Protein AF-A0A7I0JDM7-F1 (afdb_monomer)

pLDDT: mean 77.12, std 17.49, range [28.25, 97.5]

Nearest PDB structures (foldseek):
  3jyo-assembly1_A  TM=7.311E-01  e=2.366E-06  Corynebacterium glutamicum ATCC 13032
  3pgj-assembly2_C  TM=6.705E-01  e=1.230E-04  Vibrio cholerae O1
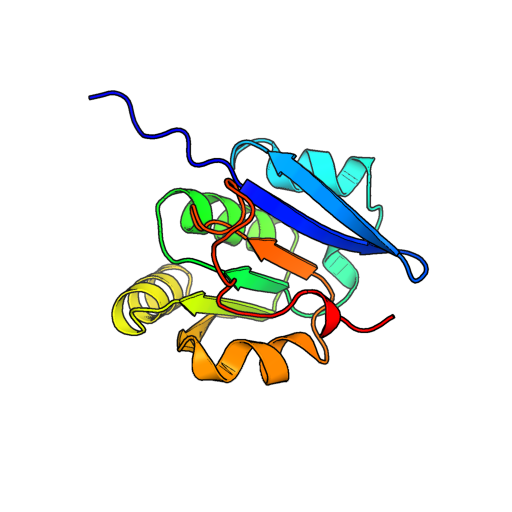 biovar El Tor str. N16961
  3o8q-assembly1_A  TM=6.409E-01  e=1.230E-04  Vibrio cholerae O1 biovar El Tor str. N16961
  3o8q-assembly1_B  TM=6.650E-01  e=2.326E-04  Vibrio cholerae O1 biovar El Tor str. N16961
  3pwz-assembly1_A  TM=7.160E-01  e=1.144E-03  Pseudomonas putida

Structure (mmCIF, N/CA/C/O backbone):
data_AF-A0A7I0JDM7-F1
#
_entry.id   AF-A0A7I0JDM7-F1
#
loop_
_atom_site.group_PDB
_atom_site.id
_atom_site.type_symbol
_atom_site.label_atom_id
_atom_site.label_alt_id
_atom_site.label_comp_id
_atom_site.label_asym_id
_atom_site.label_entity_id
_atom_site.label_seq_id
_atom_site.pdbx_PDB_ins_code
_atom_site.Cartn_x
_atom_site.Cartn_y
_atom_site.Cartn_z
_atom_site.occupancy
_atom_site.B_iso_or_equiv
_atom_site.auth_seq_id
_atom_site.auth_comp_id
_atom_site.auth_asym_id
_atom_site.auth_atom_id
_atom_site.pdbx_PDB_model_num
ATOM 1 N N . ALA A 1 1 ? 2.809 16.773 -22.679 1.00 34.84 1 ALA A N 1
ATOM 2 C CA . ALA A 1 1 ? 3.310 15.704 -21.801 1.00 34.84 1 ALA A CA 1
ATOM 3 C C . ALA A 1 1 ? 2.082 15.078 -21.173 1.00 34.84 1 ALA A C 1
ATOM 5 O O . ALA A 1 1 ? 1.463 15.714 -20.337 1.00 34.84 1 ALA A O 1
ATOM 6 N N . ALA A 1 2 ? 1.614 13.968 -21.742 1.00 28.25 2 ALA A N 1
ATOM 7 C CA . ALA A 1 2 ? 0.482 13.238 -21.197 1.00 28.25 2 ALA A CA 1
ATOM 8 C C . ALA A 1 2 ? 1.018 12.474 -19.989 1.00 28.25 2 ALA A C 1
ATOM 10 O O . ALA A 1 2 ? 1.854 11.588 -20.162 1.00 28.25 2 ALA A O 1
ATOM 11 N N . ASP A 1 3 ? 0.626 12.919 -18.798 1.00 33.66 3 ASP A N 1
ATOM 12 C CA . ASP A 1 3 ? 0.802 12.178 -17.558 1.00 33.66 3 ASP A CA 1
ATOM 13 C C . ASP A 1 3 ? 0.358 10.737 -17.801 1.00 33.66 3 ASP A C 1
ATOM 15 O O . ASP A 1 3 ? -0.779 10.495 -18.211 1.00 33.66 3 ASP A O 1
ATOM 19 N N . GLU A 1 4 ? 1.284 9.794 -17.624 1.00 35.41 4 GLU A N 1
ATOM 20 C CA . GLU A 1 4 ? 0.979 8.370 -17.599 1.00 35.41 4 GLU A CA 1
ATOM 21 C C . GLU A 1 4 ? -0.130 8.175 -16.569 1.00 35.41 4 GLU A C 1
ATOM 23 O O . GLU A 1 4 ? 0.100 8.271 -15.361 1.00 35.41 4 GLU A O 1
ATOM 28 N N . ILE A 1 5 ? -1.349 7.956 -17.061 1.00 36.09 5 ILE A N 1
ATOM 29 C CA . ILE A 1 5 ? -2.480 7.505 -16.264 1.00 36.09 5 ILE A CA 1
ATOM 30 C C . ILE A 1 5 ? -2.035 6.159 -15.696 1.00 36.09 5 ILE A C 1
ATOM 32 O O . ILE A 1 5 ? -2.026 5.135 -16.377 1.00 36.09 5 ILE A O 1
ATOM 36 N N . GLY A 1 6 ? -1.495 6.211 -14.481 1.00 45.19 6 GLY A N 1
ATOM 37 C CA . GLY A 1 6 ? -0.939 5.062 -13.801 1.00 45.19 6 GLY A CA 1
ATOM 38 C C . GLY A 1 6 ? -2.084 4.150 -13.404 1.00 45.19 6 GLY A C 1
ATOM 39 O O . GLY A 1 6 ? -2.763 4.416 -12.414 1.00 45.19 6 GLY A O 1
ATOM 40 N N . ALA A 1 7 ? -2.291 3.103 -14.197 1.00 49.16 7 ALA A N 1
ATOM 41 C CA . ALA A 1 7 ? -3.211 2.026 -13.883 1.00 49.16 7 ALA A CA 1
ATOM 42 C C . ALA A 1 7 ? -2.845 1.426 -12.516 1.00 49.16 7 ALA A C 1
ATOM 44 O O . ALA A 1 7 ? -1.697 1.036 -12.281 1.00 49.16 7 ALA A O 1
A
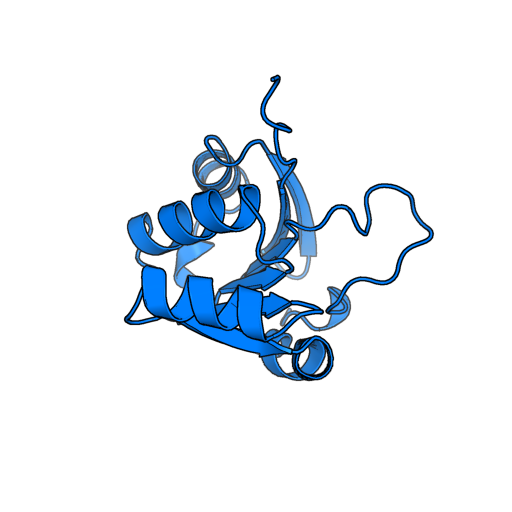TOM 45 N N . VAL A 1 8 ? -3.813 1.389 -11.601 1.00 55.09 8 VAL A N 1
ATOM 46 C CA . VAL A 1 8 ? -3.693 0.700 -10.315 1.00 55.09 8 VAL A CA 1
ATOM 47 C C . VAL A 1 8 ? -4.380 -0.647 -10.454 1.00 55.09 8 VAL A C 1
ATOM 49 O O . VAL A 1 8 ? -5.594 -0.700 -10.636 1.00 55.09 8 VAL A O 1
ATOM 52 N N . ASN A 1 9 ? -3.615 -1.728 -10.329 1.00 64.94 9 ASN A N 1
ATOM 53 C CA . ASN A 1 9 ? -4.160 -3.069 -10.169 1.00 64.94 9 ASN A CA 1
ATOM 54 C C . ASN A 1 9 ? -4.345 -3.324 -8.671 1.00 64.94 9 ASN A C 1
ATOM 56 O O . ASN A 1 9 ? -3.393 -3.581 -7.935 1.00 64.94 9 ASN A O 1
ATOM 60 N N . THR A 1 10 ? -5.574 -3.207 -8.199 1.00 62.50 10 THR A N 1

.....

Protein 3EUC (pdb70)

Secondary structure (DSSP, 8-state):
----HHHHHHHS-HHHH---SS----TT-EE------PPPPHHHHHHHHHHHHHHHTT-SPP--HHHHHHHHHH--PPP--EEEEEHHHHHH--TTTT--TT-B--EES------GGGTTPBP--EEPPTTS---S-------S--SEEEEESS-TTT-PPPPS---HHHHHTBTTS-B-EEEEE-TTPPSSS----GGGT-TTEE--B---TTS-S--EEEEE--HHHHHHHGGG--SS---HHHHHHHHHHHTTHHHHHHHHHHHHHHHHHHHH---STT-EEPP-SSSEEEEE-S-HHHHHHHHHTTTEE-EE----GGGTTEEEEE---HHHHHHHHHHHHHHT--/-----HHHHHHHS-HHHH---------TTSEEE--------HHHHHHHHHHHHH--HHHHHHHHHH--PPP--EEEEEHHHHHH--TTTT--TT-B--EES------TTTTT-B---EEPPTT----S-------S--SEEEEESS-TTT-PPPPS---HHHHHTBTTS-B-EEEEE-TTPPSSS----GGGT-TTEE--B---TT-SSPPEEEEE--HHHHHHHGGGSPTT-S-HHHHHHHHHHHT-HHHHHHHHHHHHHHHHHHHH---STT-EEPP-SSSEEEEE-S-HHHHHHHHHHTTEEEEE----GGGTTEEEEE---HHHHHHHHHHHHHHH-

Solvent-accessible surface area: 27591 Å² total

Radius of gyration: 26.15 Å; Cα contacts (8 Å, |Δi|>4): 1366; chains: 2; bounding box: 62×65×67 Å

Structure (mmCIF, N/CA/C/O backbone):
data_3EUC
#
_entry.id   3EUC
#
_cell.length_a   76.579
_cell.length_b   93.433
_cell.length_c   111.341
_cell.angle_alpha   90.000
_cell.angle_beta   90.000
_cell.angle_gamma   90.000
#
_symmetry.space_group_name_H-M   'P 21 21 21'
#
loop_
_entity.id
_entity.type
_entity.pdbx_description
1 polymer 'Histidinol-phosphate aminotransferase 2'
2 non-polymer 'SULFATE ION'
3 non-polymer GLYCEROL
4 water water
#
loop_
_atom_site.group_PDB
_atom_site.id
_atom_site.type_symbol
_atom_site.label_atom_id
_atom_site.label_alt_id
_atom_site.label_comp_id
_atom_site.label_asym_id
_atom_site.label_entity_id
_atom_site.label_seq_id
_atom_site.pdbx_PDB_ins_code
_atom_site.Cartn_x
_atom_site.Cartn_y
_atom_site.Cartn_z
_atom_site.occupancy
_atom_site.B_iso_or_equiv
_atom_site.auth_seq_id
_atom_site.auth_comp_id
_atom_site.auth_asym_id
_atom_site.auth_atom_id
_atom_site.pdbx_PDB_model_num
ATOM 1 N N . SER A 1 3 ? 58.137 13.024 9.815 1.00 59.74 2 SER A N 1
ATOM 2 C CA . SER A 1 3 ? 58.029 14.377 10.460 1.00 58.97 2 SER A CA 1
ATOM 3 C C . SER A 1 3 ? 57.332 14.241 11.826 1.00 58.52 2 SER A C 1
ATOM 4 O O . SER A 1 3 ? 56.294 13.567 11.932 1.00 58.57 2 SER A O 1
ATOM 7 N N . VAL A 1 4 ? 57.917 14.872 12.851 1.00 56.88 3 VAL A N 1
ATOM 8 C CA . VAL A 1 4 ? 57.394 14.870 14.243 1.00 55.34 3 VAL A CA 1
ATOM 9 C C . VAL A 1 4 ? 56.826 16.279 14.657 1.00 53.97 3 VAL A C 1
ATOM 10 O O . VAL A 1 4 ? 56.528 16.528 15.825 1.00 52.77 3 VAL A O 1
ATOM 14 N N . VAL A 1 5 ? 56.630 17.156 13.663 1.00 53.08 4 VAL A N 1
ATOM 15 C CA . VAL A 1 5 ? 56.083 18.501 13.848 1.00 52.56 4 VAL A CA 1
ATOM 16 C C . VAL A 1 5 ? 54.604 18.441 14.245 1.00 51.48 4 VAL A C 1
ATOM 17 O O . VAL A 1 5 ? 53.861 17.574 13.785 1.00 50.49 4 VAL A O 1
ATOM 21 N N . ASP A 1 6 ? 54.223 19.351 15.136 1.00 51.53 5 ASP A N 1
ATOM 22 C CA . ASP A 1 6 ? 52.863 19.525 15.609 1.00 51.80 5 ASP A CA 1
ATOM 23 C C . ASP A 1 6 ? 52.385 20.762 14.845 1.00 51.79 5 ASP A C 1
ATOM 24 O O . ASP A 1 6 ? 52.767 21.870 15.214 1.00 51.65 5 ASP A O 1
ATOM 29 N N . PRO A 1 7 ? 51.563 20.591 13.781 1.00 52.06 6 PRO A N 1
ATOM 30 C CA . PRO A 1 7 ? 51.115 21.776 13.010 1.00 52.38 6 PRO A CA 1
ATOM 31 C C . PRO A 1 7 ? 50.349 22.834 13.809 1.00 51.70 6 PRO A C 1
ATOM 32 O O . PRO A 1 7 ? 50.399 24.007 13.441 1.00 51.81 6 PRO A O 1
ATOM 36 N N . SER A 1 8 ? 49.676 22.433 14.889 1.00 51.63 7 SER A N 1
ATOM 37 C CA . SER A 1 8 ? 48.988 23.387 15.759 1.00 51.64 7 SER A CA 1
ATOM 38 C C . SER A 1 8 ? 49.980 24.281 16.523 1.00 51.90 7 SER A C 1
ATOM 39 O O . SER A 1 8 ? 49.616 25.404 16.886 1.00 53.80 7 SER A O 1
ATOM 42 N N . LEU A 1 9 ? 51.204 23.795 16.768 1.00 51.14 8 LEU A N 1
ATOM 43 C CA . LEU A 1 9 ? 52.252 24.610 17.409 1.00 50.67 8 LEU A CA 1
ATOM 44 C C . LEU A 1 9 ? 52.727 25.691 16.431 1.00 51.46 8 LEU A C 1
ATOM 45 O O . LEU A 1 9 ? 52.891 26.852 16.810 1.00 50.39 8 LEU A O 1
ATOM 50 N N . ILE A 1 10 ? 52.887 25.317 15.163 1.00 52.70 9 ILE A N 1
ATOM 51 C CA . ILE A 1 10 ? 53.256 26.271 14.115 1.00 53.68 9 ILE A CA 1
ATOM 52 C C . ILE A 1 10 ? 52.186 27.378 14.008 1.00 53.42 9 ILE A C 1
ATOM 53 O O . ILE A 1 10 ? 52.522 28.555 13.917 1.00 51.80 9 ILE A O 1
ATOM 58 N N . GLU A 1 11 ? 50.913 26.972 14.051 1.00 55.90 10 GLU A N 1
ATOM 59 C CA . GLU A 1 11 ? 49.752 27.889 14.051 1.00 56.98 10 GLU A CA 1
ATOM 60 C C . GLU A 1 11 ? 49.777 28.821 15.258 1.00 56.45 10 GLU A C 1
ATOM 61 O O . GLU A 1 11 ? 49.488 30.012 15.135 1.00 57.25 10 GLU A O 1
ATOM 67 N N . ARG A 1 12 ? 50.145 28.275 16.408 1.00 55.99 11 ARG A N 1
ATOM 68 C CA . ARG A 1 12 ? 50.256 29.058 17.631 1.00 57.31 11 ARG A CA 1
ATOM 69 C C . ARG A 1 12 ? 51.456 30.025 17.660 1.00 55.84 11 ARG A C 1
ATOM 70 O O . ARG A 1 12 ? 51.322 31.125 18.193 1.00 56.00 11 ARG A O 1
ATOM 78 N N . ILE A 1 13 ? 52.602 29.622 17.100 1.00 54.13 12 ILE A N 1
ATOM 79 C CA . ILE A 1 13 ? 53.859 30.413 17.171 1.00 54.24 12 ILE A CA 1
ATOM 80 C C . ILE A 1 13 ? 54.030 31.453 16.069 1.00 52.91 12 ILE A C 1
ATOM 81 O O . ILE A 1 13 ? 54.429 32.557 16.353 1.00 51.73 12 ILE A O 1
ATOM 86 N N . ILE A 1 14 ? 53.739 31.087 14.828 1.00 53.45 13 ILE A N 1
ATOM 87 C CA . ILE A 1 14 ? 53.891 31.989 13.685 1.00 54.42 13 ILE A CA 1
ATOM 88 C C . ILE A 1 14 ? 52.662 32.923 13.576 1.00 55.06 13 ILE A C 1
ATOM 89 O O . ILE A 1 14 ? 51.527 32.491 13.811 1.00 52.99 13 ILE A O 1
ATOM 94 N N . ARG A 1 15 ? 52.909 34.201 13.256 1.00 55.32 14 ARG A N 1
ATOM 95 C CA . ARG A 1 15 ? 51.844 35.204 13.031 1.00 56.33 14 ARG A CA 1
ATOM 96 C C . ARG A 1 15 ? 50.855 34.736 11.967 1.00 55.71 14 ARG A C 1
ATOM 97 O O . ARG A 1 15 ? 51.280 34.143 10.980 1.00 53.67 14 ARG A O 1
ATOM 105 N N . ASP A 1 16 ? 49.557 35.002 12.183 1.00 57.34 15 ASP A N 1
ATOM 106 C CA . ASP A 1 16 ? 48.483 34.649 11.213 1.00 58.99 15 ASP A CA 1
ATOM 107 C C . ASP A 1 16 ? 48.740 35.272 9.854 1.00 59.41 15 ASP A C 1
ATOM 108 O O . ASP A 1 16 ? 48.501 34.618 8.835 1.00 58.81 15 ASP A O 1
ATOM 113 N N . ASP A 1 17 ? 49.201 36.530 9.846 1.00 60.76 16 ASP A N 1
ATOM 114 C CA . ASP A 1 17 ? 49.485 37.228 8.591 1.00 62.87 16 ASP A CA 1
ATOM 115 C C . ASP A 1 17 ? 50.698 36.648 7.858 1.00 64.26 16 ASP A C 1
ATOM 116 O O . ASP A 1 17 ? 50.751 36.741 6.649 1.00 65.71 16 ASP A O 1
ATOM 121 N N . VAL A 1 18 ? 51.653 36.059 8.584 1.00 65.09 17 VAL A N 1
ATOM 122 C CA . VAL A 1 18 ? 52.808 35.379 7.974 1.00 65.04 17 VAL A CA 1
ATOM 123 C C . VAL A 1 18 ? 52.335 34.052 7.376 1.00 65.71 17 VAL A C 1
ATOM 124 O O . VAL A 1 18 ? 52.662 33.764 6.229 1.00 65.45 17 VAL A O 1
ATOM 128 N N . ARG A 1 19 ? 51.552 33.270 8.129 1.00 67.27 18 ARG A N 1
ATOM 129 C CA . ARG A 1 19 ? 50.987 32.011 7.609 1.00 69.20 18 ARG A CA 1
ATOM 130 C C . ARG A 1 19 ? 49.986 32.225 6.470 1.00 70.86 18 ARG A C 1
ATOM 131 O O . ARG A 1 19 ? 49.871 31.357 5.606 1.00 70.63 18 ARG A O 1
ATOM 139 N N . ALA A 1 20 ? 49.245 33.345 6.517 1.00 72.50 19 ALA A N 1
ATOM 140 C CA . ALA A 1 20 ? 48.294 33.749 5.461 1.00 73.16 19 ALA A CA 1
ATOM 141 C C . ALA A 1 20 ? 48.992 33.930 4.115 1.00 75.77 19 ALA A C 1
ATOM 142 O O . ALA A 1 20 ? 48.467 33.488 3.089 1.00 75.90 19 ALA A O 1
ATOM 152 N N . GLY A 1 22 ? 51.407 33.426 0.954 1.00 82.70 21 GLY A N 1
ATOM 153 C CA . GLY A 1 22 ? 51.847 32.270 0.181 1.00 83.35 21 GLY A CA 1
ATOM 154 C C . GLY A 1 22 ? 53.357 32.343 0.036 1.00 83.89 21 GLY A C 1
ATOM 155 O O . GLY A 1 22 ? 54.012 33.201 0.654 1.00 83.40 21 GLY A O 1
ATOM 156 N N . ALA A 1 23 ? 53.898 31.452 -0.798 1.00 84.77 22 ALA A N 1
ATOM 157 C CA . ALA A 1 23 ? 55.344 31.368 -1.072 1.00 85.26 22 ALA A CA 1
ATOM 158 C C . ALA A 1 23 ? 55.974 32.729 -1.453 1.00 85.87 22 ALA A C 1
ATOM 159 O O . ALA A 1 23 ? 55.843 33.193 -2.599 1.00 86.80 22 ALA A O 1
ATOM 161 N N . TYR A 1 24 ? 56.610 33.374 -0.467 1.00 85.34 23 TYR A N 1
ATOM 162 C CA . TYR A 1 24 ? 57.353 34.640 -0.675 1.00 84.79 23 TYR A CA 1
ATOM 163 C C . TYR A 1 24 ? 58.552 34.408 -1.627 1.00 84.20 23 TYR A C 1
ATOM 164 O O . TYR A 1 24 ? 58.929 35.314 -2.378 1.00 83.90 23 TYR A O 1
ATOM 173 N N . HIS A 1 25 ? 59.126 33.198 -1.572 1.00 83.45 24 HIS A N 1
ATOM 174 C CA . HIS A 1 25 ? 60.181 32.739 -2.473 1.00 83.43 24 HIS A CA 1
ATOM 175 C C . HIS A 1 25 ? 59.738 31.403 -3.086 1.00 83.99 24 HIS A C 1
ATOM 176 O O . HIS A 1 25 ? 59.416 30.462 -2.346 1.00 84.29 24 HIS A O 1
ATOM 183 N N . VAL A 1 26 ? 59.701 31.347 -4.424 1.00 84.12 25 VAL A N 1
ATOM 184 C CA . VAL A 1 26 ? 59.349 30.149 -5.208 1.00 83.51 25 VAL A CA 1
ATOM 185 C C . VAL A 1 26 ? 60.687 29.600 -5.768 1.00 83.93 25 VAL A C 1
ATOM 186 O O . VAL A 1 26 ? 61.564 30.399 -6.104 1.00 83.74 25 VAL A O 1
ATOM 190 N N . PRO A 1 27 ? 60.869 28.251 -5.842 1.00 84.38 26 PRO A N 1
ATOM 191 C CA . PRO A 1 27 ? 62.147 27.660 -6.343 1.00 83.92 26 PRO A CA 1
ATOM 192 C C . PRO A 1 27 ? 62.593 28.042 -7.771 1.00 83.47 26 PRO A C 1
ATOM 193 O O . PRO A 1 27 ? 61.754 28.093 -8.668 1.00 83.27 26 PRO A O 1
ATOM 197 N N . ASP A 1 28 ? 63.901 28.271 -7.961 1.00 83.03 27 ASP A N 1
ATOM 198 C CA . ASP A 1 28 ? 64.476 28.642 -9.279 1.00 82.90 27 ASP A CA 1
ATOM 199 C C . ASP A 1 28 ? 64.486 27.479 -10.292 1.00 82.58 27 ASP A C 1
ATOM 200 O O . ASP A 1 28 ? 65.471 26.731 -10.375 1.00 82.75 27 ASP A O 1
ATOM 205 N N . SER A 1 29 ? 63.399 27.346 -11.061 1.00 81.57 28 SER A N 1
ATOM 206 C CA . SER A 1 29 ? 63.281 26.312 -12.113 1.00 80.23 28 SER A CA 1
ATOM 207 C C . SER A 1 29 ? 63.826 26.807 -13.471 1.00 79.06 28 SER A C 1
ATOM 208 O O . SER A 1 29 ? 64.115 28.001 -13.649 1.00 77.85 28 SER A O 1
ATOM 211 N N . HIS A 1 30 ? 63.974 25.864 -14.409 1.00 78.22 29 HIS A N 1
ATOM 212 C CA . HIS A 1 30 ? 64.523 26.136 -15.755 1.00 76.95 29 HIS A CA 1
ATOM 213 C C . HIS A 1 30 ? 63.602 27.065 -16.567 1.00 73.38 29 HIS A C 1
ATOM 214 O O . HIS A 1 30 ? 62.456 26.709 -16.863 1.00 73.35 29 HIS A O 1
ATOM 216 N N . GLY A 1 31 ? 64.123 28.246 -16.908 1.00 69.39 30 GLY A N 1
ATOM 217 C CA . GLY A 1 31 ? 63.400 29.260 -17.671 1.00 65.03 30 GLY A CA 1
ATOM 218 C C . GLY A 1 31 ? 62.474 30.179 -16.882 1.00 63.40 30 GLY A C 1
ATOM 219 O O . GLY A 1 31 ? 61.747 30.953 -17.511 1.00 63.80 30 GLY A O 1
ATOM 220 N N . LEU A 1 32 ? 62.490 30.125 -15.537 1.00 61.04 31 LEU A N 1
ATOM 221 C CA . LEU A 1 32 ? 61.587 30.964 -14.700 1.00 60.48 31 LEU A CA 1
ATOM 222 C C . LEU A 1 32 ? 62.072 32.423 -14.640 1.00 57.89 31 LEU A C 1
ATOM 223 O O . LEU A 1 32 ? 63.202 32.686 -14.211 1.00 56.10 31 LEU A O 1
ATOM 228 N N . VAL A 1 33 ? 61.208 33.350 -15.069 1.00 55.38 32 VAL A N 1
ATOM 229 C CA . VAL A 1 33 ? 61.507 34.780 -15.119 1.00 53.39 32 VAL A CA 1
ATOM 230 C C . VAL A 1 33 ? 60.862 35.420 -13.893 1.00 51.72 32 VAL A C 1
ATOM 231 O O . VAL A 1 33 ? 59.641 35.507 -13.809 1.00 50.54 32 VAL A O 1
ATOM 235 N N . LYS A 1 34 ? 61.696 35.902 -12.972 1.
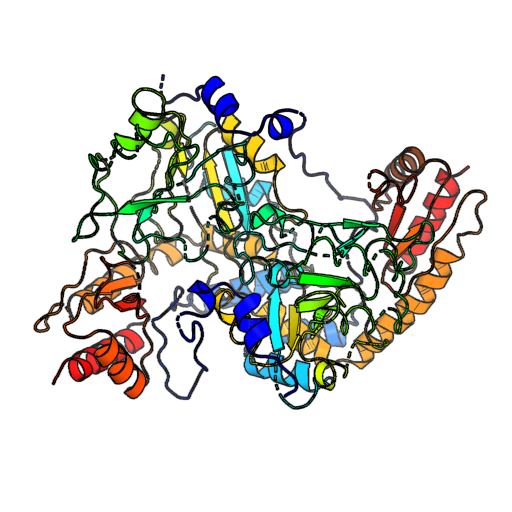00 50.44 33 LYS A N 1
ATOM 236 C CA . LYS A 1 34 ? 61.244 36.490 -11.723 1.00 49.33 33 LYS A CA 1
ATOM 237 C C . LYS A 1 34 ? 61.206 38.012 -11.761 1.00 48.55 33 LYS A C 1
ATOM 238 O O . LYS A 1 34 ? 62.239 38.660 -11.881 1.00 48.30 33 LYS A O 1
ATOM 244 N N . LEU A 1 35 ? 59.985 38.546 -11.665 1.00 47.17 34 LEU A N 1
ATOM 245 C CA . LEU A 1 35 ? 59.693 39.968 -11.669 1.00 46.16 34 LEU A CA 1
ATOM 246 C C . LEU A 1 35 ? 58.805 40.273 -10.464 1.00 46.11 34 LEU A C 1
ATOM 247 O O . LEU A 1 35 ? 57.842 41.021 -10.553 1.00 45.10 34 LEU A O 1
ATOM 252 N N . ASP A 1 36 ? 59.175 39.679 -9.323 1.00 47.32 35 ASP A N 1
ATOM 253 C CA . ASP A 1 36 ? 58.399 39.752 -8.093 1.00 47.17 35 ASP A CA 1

.....

#### [EXERCISE AIM]
Report how many lines in the records hold the word "Protein", giving the number and nothing else.

#### [ANSWER TO THE PROBLEM]
2